Р.Ж.: Разумеется. Я далек от мысли, что мифы не поддаются расшифровке, но меня интересует вопрос, почему их не так легко расшифровать, как тексты о преследованиях или, точнее, почему наши попытки расшифровать тексты о преследованиях начались с текстов нашего [западного] мира и до сих пор не распространились за эти пределы.

Ж.-М.У.: Но вы же не станете утверждать, что все тексты о преследованиях, которые уже были расшифрованы, принадлежат нашему западному миру?

Р.Ж.: Напротив. Разумеется, мы не можем охватить весь матери ал, но в этом и нет необходимости. Мы не можем привести ни одного текста о преследованиях, который не принадлежал бы к нашему культурному ареалу или к тем, с которыми нас связывает нить преемственности – греческому и еврейскому.

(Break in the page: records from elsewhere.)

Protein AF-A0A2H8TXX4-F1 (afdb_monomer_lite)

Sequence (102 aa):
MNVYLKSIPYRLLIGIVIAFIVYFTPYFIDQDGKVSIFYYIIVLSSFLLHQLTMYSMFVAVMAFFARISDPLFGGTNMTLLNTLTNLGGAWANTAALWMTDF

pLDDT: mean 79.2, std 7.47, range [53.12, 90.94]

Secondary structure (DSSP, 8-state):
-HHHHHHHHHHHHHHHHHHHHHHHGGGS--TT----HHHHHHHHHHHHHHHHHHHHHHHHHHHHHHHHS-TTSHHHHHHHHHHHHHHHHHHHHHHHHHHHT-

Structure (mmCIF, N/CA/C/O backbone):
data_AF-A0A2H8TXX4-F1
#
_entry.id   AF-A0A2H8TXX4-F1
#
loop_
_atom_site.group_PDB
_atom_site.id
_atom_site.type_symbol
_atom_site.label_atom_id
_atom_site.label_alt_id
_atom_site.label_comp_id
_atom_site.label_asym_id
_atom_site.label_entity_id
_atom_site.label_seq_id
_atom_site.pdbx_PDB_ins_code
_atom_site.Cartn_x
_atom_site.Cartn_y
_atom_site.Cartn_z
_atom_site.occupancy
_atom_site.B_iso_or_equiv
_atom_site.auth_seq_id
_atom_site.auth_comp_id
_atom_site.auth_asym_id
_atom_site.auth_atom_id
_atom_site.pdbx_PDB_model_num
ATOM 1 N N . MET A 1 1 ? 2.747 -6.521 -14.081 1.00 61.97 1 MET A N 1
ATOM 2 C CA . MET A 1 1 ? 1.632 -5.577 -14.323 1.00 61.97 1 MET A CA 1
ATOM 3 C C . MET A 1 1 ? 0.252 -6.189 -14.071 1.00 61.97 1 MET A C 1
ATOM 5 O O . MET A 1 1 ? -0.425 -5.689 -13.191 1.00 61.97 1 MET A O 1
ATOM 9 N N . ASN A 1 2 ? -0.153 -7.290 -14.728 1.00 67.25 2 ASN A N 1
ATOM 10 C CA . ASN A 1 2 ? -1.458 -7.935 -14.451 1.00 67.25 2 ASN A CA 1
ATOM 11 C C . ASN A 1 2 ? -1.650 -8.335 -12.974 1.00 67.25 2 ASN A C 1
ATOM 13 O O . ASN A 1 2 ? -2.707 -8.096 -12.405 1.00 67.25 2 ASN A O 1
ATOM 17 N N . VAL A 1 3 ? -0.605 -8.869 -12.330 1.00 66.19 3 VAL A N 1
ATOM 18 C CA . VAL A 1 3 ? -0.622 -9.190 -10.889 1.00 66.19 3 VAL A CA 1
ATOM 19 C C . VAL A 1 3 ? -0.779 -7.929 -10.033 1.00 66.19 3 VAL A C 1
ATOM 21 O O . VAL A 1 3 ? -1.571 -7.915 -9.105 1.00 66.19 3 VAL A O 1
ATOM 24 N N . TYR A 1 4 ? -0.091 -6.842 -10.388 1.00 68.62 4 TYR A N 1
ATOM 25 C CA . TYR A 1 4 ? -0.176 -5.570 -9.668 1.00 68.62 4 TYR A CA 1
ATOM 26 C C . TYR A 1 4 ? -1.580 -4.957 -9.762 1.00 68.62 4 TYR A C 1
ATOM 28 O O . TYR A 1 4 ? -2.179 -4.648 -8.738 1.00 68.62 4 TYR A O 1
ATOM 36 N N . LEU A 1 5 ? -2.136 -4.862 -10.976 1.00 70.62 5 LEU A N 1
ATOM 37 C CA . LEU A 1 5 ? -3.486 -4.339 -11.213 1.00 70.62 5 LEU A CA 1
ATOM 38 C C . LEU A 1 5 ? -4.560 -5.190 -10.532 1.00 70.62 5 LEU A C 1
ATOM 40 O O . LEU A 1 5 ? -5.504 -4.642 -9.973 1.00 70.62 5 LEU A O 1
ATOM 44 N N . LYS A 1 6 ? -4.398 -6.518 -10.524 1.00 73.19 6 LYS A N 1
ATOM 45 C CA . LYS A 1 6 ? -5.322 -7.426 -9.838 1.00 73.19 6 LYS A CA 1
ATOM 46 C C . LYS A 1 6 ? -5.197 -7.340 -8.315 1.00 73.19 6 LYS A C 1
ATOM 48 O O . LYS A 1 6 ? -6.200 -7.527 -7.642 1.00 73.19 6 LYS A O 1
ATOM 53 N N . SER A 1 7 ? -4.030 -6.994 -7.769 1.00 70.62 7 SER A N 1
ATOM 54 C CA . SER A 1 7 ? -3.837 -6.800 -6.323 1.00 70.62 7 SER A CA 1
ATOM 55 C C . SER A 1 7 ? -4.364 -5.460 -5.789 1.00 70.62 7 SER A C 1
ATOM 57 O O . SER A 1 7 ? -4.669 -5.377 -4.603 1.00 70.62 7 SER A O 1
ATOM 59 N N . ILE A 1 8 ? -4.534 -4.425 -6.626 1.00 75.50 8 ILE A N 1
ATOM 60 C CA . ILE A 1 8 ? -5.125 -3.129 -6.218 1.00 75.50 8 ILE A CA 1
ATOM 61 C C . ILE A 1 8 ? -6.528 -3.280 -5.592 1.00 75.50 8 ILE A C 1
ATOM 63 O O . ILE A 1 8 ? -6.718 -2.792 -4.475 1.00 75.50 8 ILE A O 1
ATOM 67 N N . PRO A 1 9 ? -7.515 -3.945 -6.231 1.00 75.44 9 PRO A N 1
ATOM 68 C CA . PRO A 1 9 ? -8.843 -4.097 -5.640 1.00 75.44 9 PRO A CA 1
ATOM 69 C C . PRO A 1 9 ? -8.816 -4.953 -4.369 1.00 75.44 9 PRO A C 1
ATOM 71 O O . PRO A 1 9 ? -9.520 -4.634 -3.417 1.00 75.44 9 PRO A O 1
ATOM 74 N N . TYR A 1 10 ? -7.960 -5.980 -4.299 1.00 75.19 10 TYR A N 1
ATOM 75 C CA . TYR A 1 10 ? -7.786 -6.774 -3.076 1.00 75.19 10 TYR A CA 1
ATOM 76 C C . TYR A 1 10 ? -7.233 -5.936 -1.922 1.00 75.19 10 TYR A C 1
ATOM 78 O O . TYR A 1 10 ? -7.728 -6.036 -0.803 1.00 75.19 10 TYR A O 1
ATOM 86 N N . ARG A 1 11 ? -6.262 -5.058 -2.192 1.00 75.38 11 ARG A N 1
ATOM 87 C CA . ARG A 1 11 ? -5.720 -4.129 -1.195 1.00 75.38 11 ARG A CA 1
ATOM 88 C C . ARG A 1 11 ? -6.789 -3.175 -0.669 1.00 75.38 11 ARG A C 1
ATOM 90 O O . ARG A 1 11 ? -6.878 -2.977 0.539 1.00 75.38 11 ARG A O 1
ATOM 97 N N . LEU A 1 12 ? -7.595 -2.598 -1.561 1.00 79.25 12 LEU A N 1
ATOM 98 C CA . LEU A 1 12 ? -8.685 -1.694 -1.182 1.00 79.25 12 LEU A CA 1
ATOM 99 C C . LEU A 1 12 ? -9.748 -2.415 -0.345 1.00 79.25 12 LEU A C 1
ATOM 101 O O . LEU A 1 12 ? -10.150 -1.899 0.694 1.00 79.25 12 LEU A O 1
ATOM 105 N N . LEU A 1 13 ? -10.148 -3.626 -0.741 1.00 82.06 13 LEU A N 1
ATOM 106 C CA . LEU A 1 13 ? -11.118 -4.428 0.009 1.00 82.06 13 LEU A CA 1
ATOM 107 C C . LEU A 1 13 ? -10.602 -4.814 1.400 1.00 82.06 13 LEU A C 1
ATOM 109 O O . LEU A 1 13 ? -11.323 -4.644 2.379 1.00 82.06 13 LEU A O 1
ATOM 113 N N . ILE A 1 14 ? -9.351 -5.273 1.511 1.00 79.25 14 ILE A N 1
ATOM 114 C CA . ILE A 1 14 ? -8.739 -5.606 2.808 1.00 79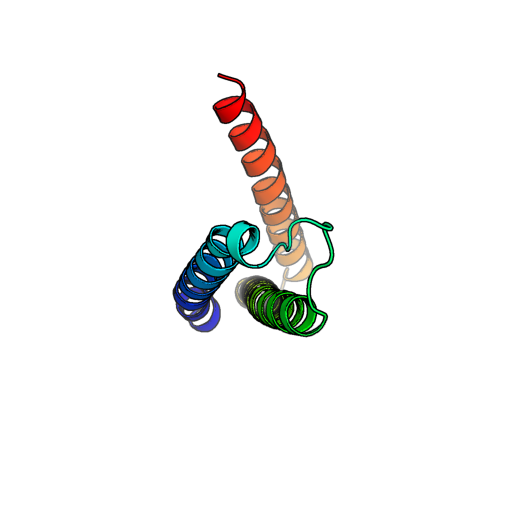.25 14 ILE A CA 1
ATOM 115 C C . ILE A 1 14 ? -8.643 -4.357 3.695 1.00 79.25 14 ILE A C 1
ATOM 117 O O . ILE A 1 14 ? -8.918 -4.437 4.890 1.00 79.25 14 ILE A O 1
ATOM 121 N N . GLY A 1 15 ? -8.321 -3.195 3.119 1.00 79.06 15 GLY A N 1
ATOM 122 C CA . GLY A 1 15 ? -8.319 -1.921 3.841 1.00 79.06 15 GLY A CA 1
ATOM 123 C C . GLY A 1 15 ? -9.693 -1.554 4.410 1.00 79.06 15 GLY A C 1
ATOM 124 O O . GLY A 1 15 ? -9.782 -1.160 5.570 1.00 79.06 15 GLY A O 1
ATOM 125 N N . ILE A 1 16 ? -10.769 -1.747 3.639 1.00 83.50 16 ILE A N 1
ATOM 126 C CA . ILE A 1 16 ? -12.149 -1.517 4.101 1.00 83.50 16 ILE A CA 1
ATOM 127 C C . ILE A 1 16 ? -12.514 -2.483 5.236 1.00 83.50 16 ILE A C 1
ATOM 129 O O . ILE A 1 16 ? -13.091 -2.060 6.237 1.00 83.50 16 ILE A O 1
ATOM 133 N N . VAL A 1 17 ? -12.146 -3.762 5.119 1.00 81.50 17 VAL A N 1
ATOM 134 C CA . VAL A 1 17 ? -12.384 -4.764 6.174 1.00 81.50 17 VAL A CA 1
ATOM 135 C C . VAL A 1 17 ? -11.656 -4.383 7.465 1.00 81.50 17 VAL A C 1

Ж.-М.У.: Один из первых и, как мне кажется, наиболее известный пример – это интерпретация Платоном смерти Сократа.

Р.Ж.: Мы вскоре увидим, что существуют и более древние, более значительные тексты, которые не принадлежат к греческому культурному ареалу. Но помимо нашего ареала и тех, которые прямо ему предшествуют, нет текстов о преследованиях в том смысле', который я здесь определил. Надо задаться вопросом, является ли причиной такого положения дел тот факт, что в этих ареалах не бывает преследований, что мы являемся монополистами этого поведения, или же отсутствие подобных текстов есть только видимость и нас вводит в заблуждение то обстоятельство, что в других культурных ареалах преследования никогда не совершаются так явно, как у нас. Либо они вовсе не фиксируются в каких либо текстах, либо фиксируются искаженно.

Г.Л.: Я понимаю, к чему вы клоните; сообщества, в которых имеются тексты о преследованиях, не производят мифов в чистом виде; те же сообщества, в которых есть мифы, не производят текстов о преследованиях. В примитивных обществах отсутствует само понятие преследования, понятие насилия всегда окружено священным ореолом. И все то, что рано или поздно до нас доходит, выражает факт преследования в еще непонятной для нас форме религиозного текста.

Р.Ж.: Современный неопримитивизм полностью основывается на нашем незнании об учредительном механизме. Оно выражается в словах: посмотрите на эти замечательные сообщества, в которых нет преследований и которые обильно производят эту спонтанную поэзию мифа, которая у нас полностью иссякла. Можно легко понять эту ностальгию, если учесть наше полное незнание того, что стоит за мифами. Вот почему она в наши дни становится все более острой по мере того, как усугубляются последствия демистификации, корни которой уходят далеко в прошлое, но которая все более и более прогрессирует.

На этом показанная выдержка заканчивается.